Updated by Jos Collin 10 months ago
- Status changed from Triaged to Need More Info
hi @stuartc_gc,
cephfs_mirror_max_concurrent_directory_syncs > 1 doesn't make much sense, because we have default value '3' for cephfs_mirror_max_concurrent_directory_syncs:
https://github.com/ceph/ceph/blob/a5b0e13f9c96f3b45f596a95ad098f51ca0ccce1/src/common/options/cephfs-mirror.yaml.in#L5
Could you please let us know the exact value that you've used for cephfs_mirror_max_concurrent_directory_syncs ?
Updated by Stuart Cornell 10 months ago
cephfs_mirror_max_concurrent_directory_syncs > 1 doesn't make much sense, because we have default value '3' for cephfs_mirror_max_concurrent_directory_syncs:
https://github.com/ceph/ceph/blob/a5b0e13f9c96f3b45f596a95ad098f51ca0ccce1/src/common/options/cephfs-mirror.yaml.in#L5Could you please let us know the exact value that you've used for cephfs_mirror_max_concurrent_directory_syncs ?
What I mean is that if I use any value greater than 1 for this setting, then I get the crash that's described.

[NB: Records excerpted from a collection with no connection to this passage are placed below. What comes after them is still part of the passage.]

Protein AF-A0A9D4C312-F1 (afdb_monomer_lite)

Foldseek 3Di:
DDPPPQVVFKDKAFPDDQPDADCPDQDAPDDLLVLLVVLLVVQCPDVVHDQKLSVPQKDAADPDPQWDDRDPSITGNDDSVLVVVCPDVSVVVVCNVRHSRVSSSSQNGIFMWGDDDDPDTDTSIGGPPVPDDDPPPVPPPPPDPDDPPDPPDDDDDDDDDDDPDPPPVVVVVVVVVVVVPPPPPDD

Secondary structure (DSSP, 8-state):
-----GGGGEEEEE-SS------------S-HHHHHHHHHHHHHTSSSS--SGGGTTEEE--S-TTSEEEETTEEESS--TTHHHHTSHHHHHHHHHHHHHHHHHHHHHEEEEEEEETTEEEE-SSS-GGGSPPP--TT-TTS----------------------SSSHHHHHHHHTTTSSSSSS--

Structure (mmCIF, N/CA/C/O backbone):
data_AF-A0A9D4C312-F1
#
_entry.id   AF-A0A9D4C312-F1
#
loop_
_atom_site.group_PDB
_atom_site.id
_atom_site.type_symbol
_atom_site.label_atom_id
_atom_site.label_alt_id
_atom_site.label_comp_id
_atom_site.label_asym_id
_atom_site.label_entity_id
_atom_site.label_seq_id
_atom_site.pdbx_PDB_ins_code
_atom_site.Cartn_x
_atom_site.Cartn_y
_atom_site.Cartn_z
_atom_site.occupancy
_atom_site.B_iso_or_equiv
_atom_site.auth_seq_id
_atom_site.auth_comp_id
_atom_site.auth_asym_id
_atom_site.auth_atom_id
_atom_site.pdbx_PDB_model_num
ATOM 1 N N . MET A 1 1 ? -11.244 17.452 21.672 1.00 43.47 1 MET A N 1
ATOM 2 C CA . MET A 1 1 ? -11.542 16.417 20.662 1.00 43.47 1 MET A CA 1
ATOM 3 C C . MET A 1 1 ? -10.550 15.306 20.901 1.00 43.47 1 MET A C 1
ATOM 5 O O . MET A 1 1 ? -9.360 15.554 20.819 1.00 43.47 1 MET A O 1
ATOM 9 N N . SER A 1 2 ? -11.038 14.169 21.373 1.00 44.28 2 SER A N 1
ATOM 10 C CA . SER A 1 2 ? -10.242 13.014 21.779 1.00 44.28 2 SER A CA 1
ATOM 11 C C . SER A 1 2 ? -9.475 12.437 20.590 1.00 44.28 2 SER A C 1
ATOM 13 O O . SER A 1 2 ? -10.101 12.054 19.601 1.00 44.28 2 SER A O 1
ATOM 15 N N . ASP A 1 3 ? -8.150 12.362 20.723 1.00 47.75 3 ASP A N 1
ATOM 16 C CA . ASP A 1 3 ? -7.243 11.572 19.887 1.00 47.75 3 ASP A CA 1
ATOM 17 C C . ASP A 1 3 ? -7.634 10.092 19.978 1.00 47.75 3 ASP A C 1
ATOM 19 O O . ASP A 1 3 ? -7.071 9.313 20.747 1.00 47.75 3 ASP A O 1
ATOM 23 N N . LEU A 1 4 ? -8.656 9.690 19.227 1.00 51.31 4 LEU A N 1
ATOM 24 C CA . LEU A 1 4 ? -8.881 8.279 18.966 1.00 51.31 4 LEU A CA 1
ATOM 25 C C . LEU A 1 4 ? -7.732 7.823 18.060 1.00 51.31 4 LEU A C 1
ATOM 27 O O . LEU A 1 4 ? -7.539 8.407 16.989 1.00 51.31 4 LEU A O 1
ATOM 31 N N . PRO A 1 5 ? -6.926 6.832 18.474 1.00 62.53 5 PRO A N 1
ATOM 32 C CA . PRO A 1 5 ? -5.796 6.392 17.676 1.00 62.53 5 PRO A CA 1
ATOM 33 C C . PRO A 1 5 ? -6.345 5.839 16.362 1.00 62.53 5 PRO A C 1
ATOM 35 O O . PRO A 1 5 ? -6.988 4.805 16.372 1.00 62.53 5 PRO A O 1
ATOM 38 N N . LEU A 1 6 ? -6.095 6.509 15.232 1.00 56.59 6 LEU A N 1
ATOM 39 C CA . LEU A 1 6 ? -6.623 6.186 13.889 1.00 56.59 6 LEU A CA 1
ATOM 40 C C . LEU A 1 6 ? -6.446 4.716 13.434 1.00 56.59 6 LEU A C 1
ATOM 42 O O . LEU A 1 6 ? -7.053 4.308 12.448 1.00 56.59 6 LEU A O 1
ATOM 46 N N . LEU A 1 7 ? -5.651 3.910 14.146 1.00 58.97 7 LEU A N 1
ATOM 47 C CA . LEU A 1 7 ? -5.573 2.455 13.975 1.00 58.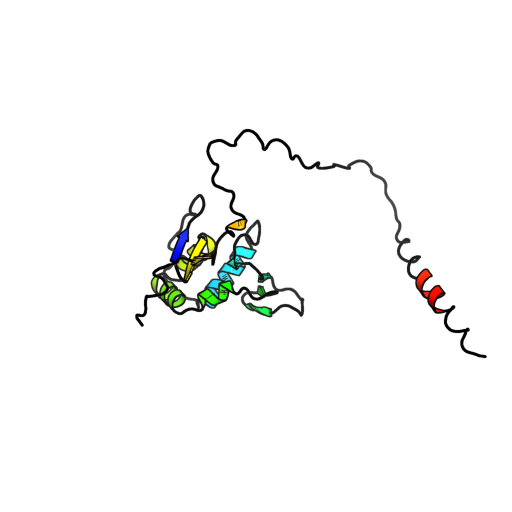97 7 LEU A CA 1
ATOM 48 C C . LEU A 1 7 ? -6.744 1.669 14.598 1.00 58.97 7 LEU A C 1
ATOM 50 O O . LEU A 1 7 ? -6.864 0.485 14.303 1.00 58.97 7 LEU A O 1
ATOM 54 N N . THR A 1 8 ? -7.611 2.263 15.430 1.00 65.12 8 THR A N 1
ATOM 55 C CA . THR A 1 8 ? -8.756 1.551 16.044 1.00 65.12 8 THR A CA 1
ATOM 56 C C . THR A 1 8 ? -9.781 1.067 15.030 1.00 65.12 8 THR A C 1
ATOM 58 O O . THR A 1 8 ? -10.552 0.170 15.348 1.00 65.12 8 THR A O 1
ATOM 61 N N . TRP A 1 9 ? -9.771 1.616 13.816 1.00 81.50 9 TRP A N 1
ATOM 62 C CA . TRP A 1 9 ? -10.723 1.271 12.763 1.00 81.50 9 TRP A CA 1
ATOM 63 C C . TRP A 1 9 ? -10.008 0.846 11.482 1.00 81.50 9 TRP A C 1
ATOM 65 O O . TRP A 1 9 ? -10.286 1.345 10.388 1.00 81.50 9 TRP A O 1
ATOM 75 N N . VAL A 1 10 ? -9.046 -0.069 11.636 1.00 87.38 10 VAL A N 1
ATOM 76 C CA . VAL A 1 10 ? -8.449 -0.800 10.518 1.00 87.38 10 VAL A CA 1
ATOM 77 C C . VAL A 1 10 ? -8.886 -2.259 10.574 1.00 87.38 10 VAL A C 1
ATOM 79 O O . VAL A 1 10 ? -8.587 -2.963 11.537 1.00 87.38 10 VAL A O 1
ATOM 82 N N . PHE A 1 11 ? -9.559 -2.728 9.525 1.00 89.38 11 PHE A N 1
ATOM 83 C CA . PHE A 1 11 ? -9.825 -4.151 9.338 1.00 89.38 11 PHE A CA 1
ATOM 84 C C . PHE A 1 11 ? -8.741 -4.780 8.474 1.00 89.38 11 PHE A C 1
ATOM 86 O O . PHE A 1 11 ? -8.299 -4.204 7.477 1.00 89.38 11 PHE A O 1
ATOM 93 N N . VAL A 1 12 ? -8.338 -5.987 8.857 1.00 91.44 12 VAL A N 1
ATOM 94 C CA . VAL A 1 12 ? -7.362 -6.797 8.132 1.00 91.44 12 VAL A CA 1
ATOM 95 C C . VAL A 1 12 ? -8.071 -8.052 7.650 1.00 91.44 12 VAL A C 1
ATOM 97 O O . VAL A 1 12 ? -8.553 -8.842 8.459 1.00 91.44 12 VAL A O 1
ATOM 100 N N . CYS A 1 13 ? -8.131 -8.240 6.336 1.00 90.56 13 CYS A N 1
ATOM 101 C CA . CYS A 1 13 ? -8.738 -9.417 5.725 1.00 90.56 13 CYS A CA 1
ATOM 102 C C . CYS A 1 13 ? -7.683 -10.208 4.955 1.00 90.56 13 CYS A C 1
ATOM 104 O O . CYS A 1 13 ? -7.044 -9.679 4.042 1.00 90.56 13 CYS A O 1
ATOM 106 N N . PHE A 1 14 ? -7.532 -11.486 5.283 1.00 88.56 14 PHE A N 1
ATOM 107 C CA . PHE A 1 14 ? -6.731 -12.418 4.498 1.00 88.56 14 PHE A CA 1
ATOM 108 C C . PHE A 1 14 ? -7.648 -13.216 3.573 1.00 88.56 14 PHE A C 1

Setting to a value of 1 allows it to run without crashing but of course with no concurrency.
A value of 2,3,4,8 have been tried. All cause crashes.

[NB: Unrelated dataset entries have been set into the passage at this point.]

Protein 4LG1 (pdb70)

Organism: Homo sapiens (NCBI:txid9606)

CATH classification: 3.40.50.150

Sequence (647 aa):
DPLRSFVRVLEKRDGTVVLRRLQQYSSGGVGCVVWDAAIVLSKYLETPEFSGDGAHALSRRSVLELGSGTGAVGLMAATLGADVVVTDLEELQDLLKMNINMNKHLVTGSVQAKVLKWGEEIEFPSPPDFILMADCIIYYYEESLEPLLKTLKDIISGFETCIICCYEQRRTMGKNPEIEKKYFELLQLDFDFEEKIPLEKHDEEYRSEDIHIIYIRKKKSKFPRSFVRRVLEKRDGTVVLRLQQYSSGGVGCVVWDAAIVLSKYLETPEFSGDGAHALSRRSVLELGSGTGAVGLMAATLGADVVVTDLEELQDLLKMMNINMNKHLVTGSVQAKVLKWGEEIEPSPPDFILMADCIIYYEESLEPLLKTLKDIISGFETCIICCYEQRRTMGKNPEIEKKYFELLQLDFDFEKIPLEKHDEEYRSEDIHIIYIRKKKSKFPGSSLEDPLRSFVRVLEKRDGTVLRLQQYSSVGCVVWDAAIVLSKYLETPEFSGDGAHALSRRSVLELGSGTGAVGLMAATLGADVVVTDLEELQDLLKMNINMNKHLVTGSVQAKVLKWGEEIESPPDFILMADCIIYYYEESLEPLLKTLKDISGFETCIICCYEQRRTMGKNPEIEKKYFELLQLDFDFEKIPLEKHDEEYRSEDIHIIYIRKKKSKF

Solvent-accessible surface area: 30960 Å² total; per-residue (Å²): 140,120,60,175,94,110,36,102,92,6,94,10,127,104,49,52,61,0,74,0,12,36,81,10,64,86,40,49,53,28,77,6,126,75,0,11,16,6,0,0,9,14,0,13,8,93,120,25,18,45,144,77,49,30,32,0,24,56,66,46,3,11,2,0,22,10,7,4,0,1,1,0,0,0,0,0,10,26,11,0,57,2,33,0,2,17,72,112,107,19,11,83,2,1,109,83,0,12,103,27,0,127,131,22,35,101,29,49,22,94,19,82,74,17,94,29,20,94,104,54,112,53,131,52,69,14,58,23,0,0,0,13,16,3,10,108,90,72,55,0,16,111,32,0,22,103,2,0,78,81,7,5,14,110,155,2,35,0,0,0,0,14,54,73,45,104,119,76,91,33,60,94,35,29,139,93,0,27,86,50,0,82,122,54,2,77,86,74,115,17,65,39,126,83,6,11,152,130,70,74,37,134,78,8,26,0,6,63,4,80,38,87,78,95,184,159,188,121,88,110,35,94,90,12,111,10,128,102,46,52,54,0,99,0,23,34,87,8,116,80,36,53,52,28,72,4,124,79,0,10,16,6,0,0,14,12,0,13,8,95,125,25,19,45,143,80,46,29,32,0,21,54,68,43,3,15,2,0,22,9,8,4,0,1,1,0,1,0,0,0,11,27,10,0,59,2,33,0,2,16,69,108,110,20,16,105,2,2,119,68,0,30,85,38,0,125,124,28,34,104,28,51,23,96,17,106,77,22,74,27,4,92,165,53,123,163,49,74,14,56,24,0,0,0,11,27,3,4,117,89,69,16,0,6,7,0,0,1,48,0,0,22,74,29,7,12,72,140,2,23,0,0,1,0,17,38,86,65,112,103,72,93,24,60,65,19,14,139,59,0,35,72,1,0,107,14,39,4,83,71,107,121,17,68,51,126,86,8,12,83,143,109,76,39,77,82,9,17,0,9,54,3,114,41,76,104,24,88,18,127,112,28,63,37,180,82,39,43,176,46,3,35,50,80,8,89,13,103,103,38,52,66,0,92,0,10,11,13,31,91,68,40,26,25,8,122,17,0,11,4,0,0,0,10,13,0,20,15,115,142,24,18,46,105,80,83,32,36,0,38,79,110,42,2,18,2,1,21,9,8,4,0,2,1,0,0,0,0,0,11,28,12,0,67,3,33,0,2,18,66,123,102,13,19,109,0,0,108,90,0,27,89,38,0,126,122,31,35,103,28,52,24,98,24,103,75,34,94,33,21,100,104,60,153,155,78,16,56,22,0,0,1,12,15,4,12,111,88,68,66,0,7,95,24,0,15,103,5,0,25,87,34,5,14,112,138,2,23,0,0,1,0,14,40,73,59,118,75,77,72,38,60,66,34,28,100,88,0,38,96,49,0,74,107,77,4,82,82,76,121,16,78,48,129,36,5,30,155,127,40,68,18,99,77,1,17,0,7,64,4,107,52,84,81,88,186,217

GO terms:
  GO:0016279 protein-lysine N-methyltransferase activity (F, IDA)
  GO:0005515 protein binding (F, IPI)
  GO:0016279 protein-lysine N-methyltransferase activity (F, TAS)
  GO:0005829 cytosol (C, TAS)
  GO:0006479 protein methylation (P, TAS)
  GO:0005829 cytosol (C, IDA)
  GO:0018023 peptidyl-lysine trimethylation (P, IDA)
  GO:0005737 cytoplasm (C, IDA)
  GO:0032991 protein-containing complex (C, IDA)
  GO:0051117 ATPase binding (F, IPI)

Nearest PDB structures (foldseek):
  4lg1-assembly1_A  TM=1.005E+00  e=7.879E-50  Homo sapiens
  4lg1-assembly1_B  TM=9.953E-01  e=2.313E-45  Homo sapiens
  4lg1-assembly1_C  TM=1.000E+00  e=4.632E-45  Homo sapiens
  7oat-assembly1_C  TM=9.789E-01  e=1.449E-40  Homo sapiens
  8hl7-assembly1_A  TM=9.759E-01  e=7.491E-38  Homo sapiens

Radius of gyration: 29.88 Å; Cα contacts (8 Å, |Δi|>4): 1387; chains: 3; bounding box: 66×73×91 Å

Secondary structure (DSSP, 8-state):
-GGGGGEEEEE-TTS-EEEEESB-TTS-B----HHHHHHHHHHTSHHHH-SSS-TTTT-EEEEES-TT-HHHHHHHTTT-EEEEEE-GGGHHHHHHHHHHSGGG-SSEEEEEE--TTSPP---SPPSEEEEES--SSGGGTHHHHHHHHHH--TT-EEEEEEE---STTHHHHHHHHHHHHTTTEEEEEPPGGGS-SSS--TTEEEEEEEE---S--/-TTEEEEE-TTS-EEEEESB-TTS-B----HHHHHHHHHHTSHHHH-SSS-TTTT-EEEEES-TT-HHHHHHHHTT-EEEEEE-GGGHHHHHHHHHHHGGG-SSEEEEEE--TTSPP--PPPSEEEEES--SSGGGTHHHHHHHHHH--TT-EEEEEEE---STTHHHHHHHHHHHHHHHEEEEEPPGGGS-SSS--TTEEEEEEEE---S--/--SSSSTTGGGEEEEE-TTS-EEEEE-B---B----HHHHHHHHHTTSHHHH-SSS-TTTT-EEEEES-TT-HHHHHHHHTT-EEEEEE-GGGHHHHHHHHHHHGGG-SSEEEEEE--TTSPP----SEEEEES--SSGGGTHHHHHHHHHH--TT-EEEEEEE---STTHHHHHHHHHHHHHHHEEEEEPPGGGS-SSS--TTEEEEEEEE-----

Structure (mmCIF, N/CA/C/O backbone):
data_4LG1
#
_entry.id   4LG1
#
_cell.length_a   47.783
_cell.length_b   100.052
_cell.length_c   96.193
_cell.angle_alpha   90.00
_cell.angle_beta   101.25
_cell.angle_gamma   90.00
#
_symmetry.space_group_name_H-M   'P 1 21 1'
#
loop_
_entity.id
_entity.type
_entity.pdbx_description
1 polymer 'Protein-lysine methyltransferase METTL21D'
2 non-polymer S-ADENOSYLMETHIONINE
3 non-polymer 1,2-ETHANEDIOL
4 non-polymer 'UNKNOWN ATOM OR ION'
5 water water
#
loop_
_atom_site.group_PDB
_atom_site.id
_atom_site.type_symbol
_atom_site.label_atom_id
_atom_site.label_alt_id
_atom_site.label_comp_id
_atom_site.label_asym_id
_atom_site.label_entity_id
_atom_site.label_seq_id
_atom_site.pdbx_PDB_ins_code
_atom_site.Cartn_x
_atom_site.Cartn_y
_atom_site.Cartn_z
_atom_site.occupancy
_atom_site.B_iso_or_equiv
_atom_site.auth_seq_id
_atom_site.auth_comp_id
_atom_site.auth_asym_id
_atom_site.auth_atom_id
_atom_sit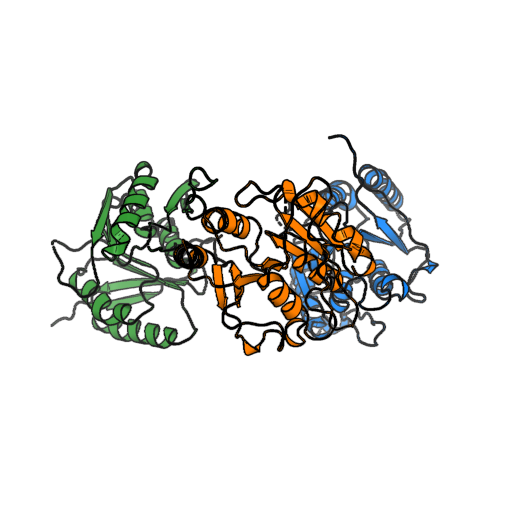e.pdbx_PDB_model_num
ATOM 1 N N . ASP A 1 6 ? 12.686 7.579 43.887 1.00 60.93 11 ASP A N 1
ATOM 2 C CA . ASP A 1 6 ? 11.420 6.793 43.914 1.00 60.30 11 ASP A CA 1
ATOM 3 C C . ASP A 1 6 ? 11.732 5.331 43.593 1.00 59.15 11 ASP A C 1
ATOM 4 O O . ASP A 1 6 ? 12.462 5.053 42.635 1.00 55.58 11 ASP A O 1
ATOM 9 N N . PRO A 1 7 ? 11.197 4.389 44.399 1.00 58.86 12 PRO A N 1
ATOM 10 C CA . PRO A 1 7 ? 11.462 2.961 44.137 1.00 58.17 12 PRO A CA 1
ATOM 11 C C . PRO A 1 7 ? 10.880 2.453 42.801 1.00 53.54 12 PRO A C 1
ATOM 12 O O . PRO A 1 7 ? 11.458 1.542 42.177 1.00 47.09 12 PRO A O 1
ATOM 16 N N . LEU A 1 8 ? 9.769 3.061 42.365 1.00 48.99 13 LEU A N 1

Updated by Jos Collin 10 months ago
- Status changed from Need More Info to Fix Under Review
- Backport changed from tentacle,squid,reef to reef
- Pull request ID set to 58985
This is happening only in reef at the moment. We already have a PR that fixes this issue in reef and it is in QA state.
Updated by Patrick Donnelly 9 months ago
- Backport changed from reef to tentacle,squid
Updated by Stuart Cornell 2 months ago
Jos Collin wrote in #note-4:
This is happening only in reef at the moment. We already have a PR that fixes this issue in reef and it is in QA state.
Is there any update on when this will be released please?
Updated by Venky Shankar 2 months ago
Stuart Cornell wrote in #note-6:
Jos Collin wrote in #note-4:
This is happening only in reef at the moment. We already have a PR that fixes this issue in reef and it is in QA state.
Is there any update on when this will be released please?
Hi Stuart, thanks for reaching out. Unfortunately, the upstream lab is under relocation and this has delayed point releases a bit.
Would you be able to upgrade to squid which already has the necessary fixes?
Updated by Stuart Cornell 2 months ago
Venky Shankar wrote in #note-7:
Stuart Cornell wrote in #note-6:
Jos Collin wrote in #note-4:
This is happening only in reef at the moment. We already have a PR that fixes this issue in reef and it is in QA state.
Is there any update on when this will be released please?
Hi Stuart, thanks for reaching out. Unfortunately, the upstream lab is under relocation and this has delayed point releases a bit.
Would you be able to upgrade to squid which already has the necessary fixes?
That is a definite possibility. We will do some testing to ensure compat with our clients.
Thankyou